Segment Start: DATA RECORDS

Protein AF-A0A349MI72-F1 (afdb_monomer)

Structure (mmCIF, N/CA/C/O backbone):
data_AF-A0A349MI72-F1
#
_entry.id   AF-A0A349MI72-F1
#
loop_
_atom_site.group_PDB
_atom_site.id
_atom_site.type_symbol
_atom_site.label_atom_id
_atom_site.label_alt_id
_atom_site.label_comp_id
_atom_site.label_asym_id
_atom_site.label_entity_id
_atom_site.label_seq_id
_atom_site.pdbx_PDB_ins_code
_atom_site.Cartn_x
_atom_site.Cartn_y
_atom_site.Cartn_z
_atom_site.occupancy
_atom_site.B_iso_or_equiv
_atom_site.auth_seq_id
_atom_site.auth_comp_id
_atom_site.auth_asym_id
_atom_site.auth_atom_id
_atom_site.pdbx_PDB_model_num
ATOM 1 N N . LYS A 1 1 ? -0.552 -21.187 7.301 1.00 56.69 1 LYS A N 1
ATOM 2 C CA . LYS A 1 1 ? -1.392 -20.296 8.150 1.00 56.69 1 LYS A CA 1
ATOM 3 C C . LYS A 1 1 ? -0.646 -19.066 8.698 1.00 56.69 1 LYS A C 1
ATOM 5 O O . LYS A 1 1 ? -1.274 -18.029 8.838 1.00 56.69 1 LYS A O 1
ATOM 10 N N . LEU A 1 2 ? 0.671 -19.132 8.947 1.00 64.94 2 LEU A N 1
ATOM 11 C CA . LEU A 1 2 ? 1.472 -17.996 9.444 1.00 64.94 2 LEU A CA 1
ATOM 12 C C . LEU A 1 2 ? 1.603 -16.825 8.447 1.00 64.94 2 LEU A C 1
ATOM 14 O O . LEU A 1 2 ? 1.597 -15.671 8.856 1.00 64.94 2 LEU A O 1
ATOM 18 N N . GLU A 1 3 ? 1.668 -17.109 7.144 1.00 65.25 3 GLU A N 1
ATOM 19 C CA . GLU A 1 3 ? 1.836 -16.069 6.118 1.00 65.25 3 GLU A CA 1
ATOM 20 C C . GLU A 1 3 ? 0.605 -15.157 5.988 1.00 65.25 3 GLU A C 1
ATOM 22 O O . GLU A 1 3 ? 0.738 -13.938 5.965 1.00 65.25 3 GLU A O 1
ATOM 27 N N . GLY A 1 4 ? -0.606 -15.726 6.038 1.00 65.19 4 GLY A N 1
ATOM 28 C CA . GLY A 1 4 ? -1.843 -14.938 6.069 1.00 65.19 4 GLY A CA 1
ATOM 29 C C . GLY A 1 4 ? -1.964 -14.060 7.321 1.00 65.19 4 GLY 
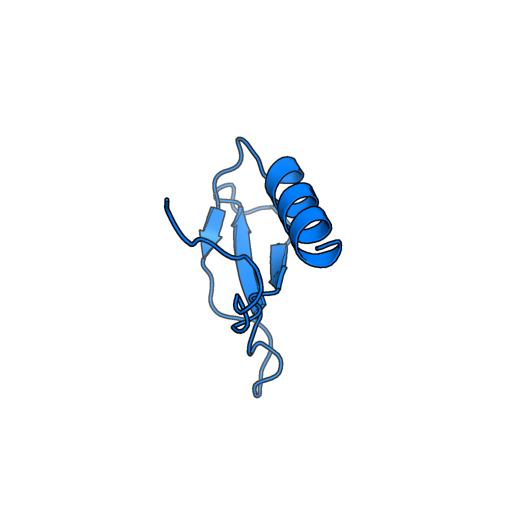A C 1
ATOM 30 O O . GLY A 1 4 ? -
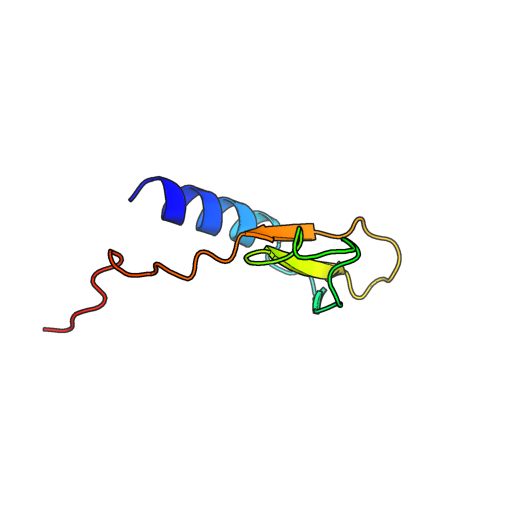2.463 -12.944 7.241 1.00 65.19 4 GLY A O 1
ATOM 31 N N . ALA A 1 5 ? -1.443 -14.511 8.470 1.00 69.31 5 ALA A N 1
ATOM 32 C CA . ALA A 1 5 ? -1.407 -13.699 9.690 1.00 69.31 5 ALA A CA 1
ATOM 33 C C . ALA A 1 5 ? -0.428 -12.517 9.573 1.00 69.31 5 ALA A C 1
ATOM 35 O O . ALA A 1 5 ? -0.711 -11.431 10.072 1.00 69.31 5 ALA A O 1
ATOM 36 N N . ARG A 1 6 ? 0.698 -12.700 8.871 1.00 68.88 6 ARG A N 1
ATOM 37 C CA . ARG A 1 6 ? 1.647 -11.615 8.575 1.00 68.88 6 ARG A CA 1
ATOM 38 C C . ARG A 1 6 ? 1.059 -10.595 7.603 1.00 68.88 6 ARG A C 1
ATOM 40 O O . ARG A 1 6 ? 1.221 -9.401 7.824 1.00 68.88 6 ARG A O 1
ATOM 47 N N . GLN A 1 7 ? 0.327 -11.055 6.590 1.00 70.38 7 GLN A N 1
ATOM
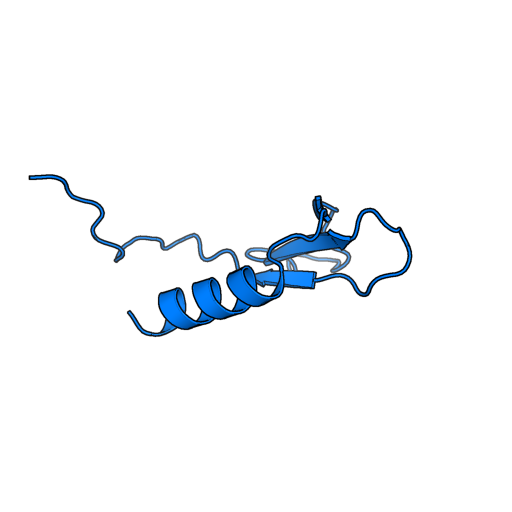 48 C CA . GLN A 1 7 ? -0.399 -10.182 5.662 1.00 70.38 7 GLN A CA 1
ATOM 49 C C . GLN A 1 7 ? -1.497 -9.393 6.381 1.00 70.38 7 GLN A C 1
ATOM 51 O O . GLN A 1 7 ? -1.582 -8.178 6.230 1.00 70.38 7 GLN A O 1
ATOM 56 N N . ALA A 1 8 ? -2.289 -10.054 7.228 1.00 71.44 8 ALA A N 1
ATOM 57 C CA . ALA A 1 8 ? -3.303 -9.386 8.038 1.00 71.44 8 ALA A CA 1
ATOM 58 C C . ALA A 1 8 ? -2.679 -8.337 8.972 1.00 71.44 8 ALA A C 1
ATOM 60 O O . ALA A 1 8 ? -3.170 -7.217 9.037 1.00 71.44 8 ALA A O 1
ATOM 61 N N . ALA A 1 9 ? -1.553 -8.648 9.624 1.00 76.25 9 ALA A N 1
ATOM 62 C CA . ALA A 1 9 ? -0.840 -7.691 10.471 1.00 76.25 9 ALA A CA 1
ATOM 63 C C . ALA A 1 9 ? -0.322 -6.470 9.686 1.00 76.25 9 ALA A C 1
ATOM 65 O O . ALA A 1 9 ? -0.403 -5.345 10.179 1.00 76.25 9 ALA A O 1
ATOM 66 N N . GLN A 1 10 ? 0.160 -6.674 8.455 1.00 74.06 10 GLN A N 1
ATOM 67 C CA . GLN A 1 10 ? 0.558 -5.581 7.563 1.00 74.06 10 GLN A CA 1
ATOM 68 C C . GLN A 1 10 ? -0.632 -4.696 7.176 1.00 74.06 10 GLN A C 1
ATOM 70 O O . GLN A 1 10 ? -0.489 -3.478 7.154 1.00 74.06 10 GLN A O 1
ATOM 75 N N . LEU A 1 11 ? -1.807 -5.280 6.924 1.00 77.00 11 LEU A N 1
ATOM 76 C CA . LEU A 1 11 ? -3.026 -4.535 6.591 1.00 77.00 11 LEU A CA 1
ATOM 77 C C . LEU A 1 11 ? -3.604 -3.780 7.797 1.00 77.00 11 LEU A C 1
ATOM 79 O O . LEU A 1 11 ? -4.062 -2.651 7.642 1.00 77.00 11 LEU A O 1
ATOM 83 N N . THR A 1 12 ? -3.532 -4.344 9.005 1.00 80.25 12 THR A N 1
ATOM 84 C CA . THR A 1 12 ? -3.992 -3.673 10.234 1.00 80.25 12 THR A CA 1
ATOM 85 C C . THR A 1 12 ? -3.234 -2.369 10.487 1.00 80.25 12 THR A C 1
ATOM 87 O O . THR A 1 12 ? -3.844 -1.370 10.870 1.00 80.25 12 THR A O 1
ATOM 90 N N . GLY A 1 13 ? -1.927 -2.333 10.202 1.00 78.88 13 GLY A N 1
ATOM 91 C CA . GLY A 1 13 ? -1.108 -1.115 10.297 1.00 78.88 13 GLY A CA 1
ATOM 92 C C . GLY A 1 13 ? -1.469 -0.019 9.284 1.00 78.88 13 GLY A C 1
ATOM 93 O O . GLY A 1 13 ? -1.033 1.121 9.429 1.00 78.88 13 GLY A O 1
ATOM 94 N N . LEU A 1 14 ? -2.275 -0.346 8.272 1.00 80.19 14 LEU A N 1
ATOM 95 C CA . LEU A 1 14 ? -2.764 0.579 7.247 1.00 80.19 14 LEU A CA 1
ATOM 96 C C . LEU A 1 14 ? -4.223 1.001 7.491 1.00 80.19 14 LEU A C 1
ATOM 98 O O . LEU A 1 14 ? -4.773 1.785 6.720 1.00 80.19 14 LEU A O 1
ATOM 102 N N . SER A 1 15 ? -4.863 0.493 8.549 1.00 82.00 15 SER A N 1
ATOM 103 C CA . SER A 1 15 ? -6.256 0.813 8.875 1.00 82.00 15 SER A CA 1
ATOM 104 C C . SER A 1 15 ? -6.454 2.319 9.119 1.00 82.00 15 SER A C 1
ATOM 106 O O . SER A 1 15 ? -5.594 2.998 9.676 1.00 82.00 15 SER A O 1
ATOM 108 N N . GLY A 1 16 ? -7.575 2.861 8.631 1.00 83.62 16 GLY A N 1
ATOM 109 C CA . GLY A 1 16 ? -7.897 4.293 8.717 1.00 83.62 16 GLY A CA 1
ATOM 110 C C . GLY A 1 16 ? -7.171 5.200 7.713 1.00 83.62 16 GLY A C 1
ATOM 111 O O . GLY A 1 16 ? -7.492 6.383 7.632 1.00 83.62 16 GLY A O 1
ATOM 112 N N . GLN A 1 17 ? -6.236 4.671 6.919 1.00 83.44 17 GLN A N 1
ATOM 113 C CA . GLN A 1 17 ? -5.556 5.418 5.860 1.00 83.44 17 GLN A CA 1
ATOM 114 C C . GLN A 1 17 ? -6.198 5.137 4.494 1.00 83.44 17 GLN A C 1
ATOM 116 O O . GLN A 1 17 ? -6.634 4.023 4.206 1.00 83.44 17 GLN A O 1
ATOM 121 N N . THR A 1 18 ? -6.251 6.156 3.636 1.00 87.56 18 THR A N 1
ATOM 122 C CA . THR A 1 18 ? -6.741 6.022 2.257 1.00 87.56 18 THR A CA 1
ATOM 123 C C . THR A 1 18 ? -5.560 5.891 1.307 1.00 87.56 18 THR A C 1
ATOM 125 O O . THR A 1 18 ? -4.593 6.648 1.404 1.00 87.56 18 THR A O 1
ATOM 128 N N . PHE A 1 19 ? -5.649 4.949 0.370 1.00 87.56 19 PHE A N 1
ATOM 129 C CA . PHE A 1 19 ? -4.603 4.696 -0.612 1.00 87.56 19 PHE A CA 1
ATOM 130 C C . PHE A 1 19 ? -5.174 4.599 -2.021 1.00 87.56 19 PHE A C 1
ATOM 132 O O . PHE A 1 19 ? -6.283 4.111 -2.226 1.00 87.56 19 PHE A O 1
ATOM 139 N N . THR A 1 20 ? -4.360 4.992 -2.990 1.00 88.94 20 THR A N 1
ATOM 140 C CA . THR A 1 20 ? -4.581 4.771 -4.413 1.00 88.94 20 THR A CA 1
ATOM 141 C C . THR A 1 20 ? -3.695 3.621 -4.870 1.00 88.94 20 THR A C 1
ATOM 143 O O . THR A 1 20 ? -2.504 3.580 -4.549 1.00 88.94 20 THR A O 1
ATOM 146 N N . VAL A 1 21 ? -4.261 2.684 -5.628 1.00 86.56 21 VAL A N 1
ATOM 147 C CA . VAL A 1 21 ? -3.475 1.636 -6.287 1.00 86.56 21 VAL A CA 1
ATOM 148 C C . VAL A 1 21 ? -2.735 2.268 -7.457 1.00 86.56 21 VAL A C 1
ATOM 150 O O . VAL A 1 21 ? -3.357 2.875 -8.329 1.00 86.56 21 VAL A O 1
ATOM 153 N N . VAL A 1 22 ? -1.413 2.129 -7.476 1.00 85.19 22 VAL A N 1
ATOM 154 C CA . VAL A 1 22 ? -0.563 2.681 -8.533 1.00 85.19 22 VAL A CA 1
ATOM 155 C C . VAL A 1 22 ? 0.158 1.566 -9.289 1.00 85.19 22 VAL A C 1
ATOM 157 O O . VAL A 1 22 ? 0.384 0.486 -8.730 1.00 85.19 22 VAL A O 1
ATOM 160 N N . PRO A 1 23 ? 0.532 1.799 -10.560 1.00 80.19 23 PRO A N 1
ATOM 161 C CA . PRO A 1 23 ? 1.361 0.866 -11.308 1.00 80.19 23 PRO A CA 1
ATOM 162 C C . PRO A 1 23 ? 2.648 0.535 -10.552 1.00 80.19 23 PRO A C 1
ATOM 164 O O . PRO A 1 23 ? 3.198 1.371 -9.831 1.00 80.19 23 PRO A O 1
ATOM 167 N N . SER A 1 24 ? 3.151 -0.686 -10.737 1.00 76.81 24 SER A N 1
ATOM 168 C CA . SER A 1 24 ? 4.425 -1.061 -10.136 1.00 76.81 24 SER A CA 1
ATOM 169 C C . SER A 1 24 ? 5.546 -0.168 -10.680 1.00 76.81 24 SER A C 1
ATOM 171 O O . SER A 1 24 ? 5.736 -0.123 -11.896 1.00 76.81 24 SER A O 1
ATOM 173 N N . PRO A 1 25 ? 6.342 0.484 -9.812 1.00 71.56 25 PRO A N 1
ATOM 174 C CA . PRO A 1 25 ? 7.525 1.220 -10.248 1.00 71.56 25 PRO A CA 1
ATOM 175 C C . PRO A 1 25 ? 8.676 0.283 -10.662 1.00 71.56 25 PRO A C 1
ATOM 177 O O . PRO A 1 25 ? 9.728 0.747 -11.095 1.00 71.56 25 PRO A O 1
ATOM 180 N N . MET A 1 26 ? 8.520 -1.040 -10.513 1.00 71.62 26 MET A N 1
ATOM 181 C CA . MET A 1 26 ? 9.542 -2.016 -10.882 1.00 71.62 26 MET A CA 1
ATOM 182 C C . MET A 1 26 ? 9.433 -2.379 -12.367 1.00 71.62 26 MET A C 1
ATOM 184 O O . MET A 1 26 ? 8.512 -3.083 -12.780 1.00 71.62 26 MET A O 1
ATOM 188 N N . MET A 1 27 ? 10.412 -1.956 -13.171 1.00 63.28 27 MET A N 1
ATOM 189 C CA . MET A 1 27 ? 10.530 -2.395 -14.565 1.00 63.28 27 MET A CA 1
ATOM 190 C C . MET A 1 27 ? 10.824 -3.901 -14.678 1.00 63.28 27 MET A C 1
ATOM 192 O O . MET A 1 27 ? 11.618 -4.455 -13.916 1.00 63.28 27 MET A O 1
ATOM 196 N N . GLY A 1 28 ? 10.229 -4.549 -15.686 1.00 59.56 28 GLY A N 1
ATOM 197 C CA . GLY A 1 28 ? 10.628 -5.886 -16.144 1.00 59.56 28 GLY A CA 1
ATOM 198 C C . GLY A 1 28 ? 10.138 -7.055 -15.285 1.00 59.56 28 GLY A C 1
ATOM 199 O O . GLY A 1 28 ? 10.940 -7.876 -14.852 1.00 59.56 28 GLY A O 1
ATOM 200 N N . GLY A 1 29 ? 8.833 -7.142 -15.005 1.00 61.00 29 GLY A N 1
ATOM 201 C CA . GLY A 1 29 ? 8.213 -8.325 -14.379 1.00 61.00 29 GLY A CA 1
ATOM 202 C C . GLY A 1 29 ? 8.541 -8.546 -12.895 1.00 61.00 29 GLY A C 1
ATOM 203 O O . GLY A 1 29 ? 7.877 -9.340 -12.237 1.00 61.00 29 GLY A O 1
ATOM 204 N N . LYS A 1 30 ? 9.491 -7.795 -12.322 1.00 62.25 30 LYS A N 1
ATOM 205 C CA . LYS A 1 30 ? 9.850 -7.846 -10.892 1.00 62.25 30 LYS A CA 1
ATOM 206 C C . LYS A 1 30 ? 8.734 -7.375 -9.950 1.00 62.25 3
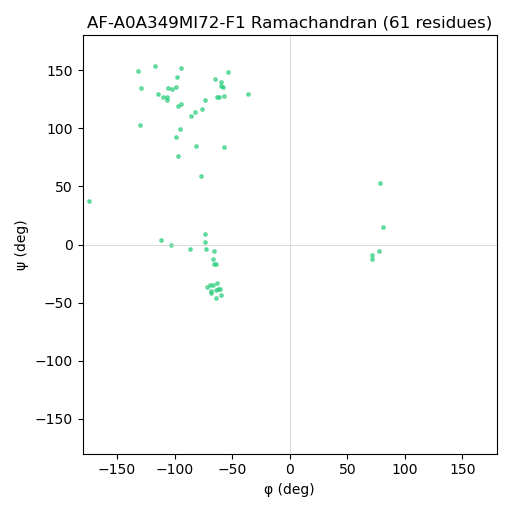0 LYS A C 1
ATOM 208 O O . LYS A 1 30 ? 8.783 -7.677 -8.763 1.00 62.25 30 LYS A O 1
ATOM 213 N N . GLY A 1 31 ? 7.730 -6.675 -10.480 1.00 63.94 31 GLY A N 1
ATOM 214 C CA . GLY A 1 31 ? 6.505 -6.304 -9.766 1.00 63.94 31 GLY A CA 1
ATOM 215 C C . GLY A 1 31 ? 5.394 -7.360 -9.807 1.00 63.94 31 GLY A C 1
ATOM 216 O O . GLY A 1 31 ? 4.356 -7.160 -9.181 1.00 63.94 31 GLY A O 1
ATOM 217 N N . ALA A 1 32 ? 5.569 -8.473 -10.530 1.00 70.88 32 ALA A N 1
ATOM 218 C CA . ALA A 1 32 ? 4.556 -9.522 -10.593 1.00 70.88 32 ALA A CA 1
ATOM 219 C C . ALA A 1 32 ? 4.333 -10.136 -9.199 1.00 70.88 32 ALA A C 1
ATOM 221 O O . ALA A 1 32 ? 5.279 -10.540 -8.520 1.00 70.88 32 ALA A O 1
ATOM 222 N N . GLY A 1 33 ? 3.075 -10.178 -8.753 1.00 76.25 33 GLY A N 1
ATOM 223 C CA . GLY A 1 33 ? 2.717 -10.632 -7.406 1.00 76.25 33 GLY A CA 1
ATOM 224 C C . GLY A 1 33 ? 2.901 -9.579 -6.309 1.00 76.25 33 GLY A C 1
ATOM 225 O O . GLY A 1 33 ? 2.888 -9.932 -5.132 1.00 76.25 33 GLY A O 1
ATOM 226 N N . TRP A 1 34 ? 3.062 -8.300 -6.664 1.00 80.38 34 TRP A N 1
ATOM 227 C CA . TRP A 1 34 ? 3.068 -7.184 -5.719 1.00 80.38 34 TRP A CA 1
ATOM 228 C C . TRP A 1 34 ? 2.104 -6.081 -6.162 1.00 80.38 34 TRP A C 1
ATOM 230 O O . TRP A 1 34 ? 2.087 -5.682 -7.324 1.00 80.38 34 TRP A O 1
ATOM 240 N N . MET A 1 35 ? 1.313 -5.574 -5.222 1.00 84.19 35 MET A N 1
ATOM 241 C CA . MET A 1 35 ? 0.431 -4.425 -5.395 1.00 84.19 35 MET A CA 1
ATOM 242 C C . MET A 1 35 ? 1.037 -3.220 -4.683 1.00 84.19 35 MET A C 1
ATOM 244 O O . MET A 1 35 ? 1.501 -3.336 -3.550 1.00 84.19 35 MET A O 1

Segment End: DATA RECORDS

YOUR INSTRUCTIONS ▸
Reproduce word for word the material above, starting with the line that has "ATOM 180 N N" and stopping after the line that has "ATOM 188 N N".

ANSWER TO THIS PROBLEM ▸
ATOM 180 N N . MET A 1 26 ? 8.520 -1.040 -10.513 1.00 71.62 26 MET A N 1
ATOM 181 C CA . MET A 1 26 ? 9.542 -2.016 -10.882 1.00 71.62 26 MET A CA 1
ATOM 182 C C . MET A 1 26 ? 9.433 -2.379 -12.367 1.00 71.62 26 MET A C 1
ATOM 184 O O . MET A 1 26 ? 8.512 -3.083 -12.780 1.00 71.62 26 MET A O 1
ATOM 188 N N . MET A 1 27 ? 10.412 -1.956 -13.171 1.00 63.28 27 MET A N 1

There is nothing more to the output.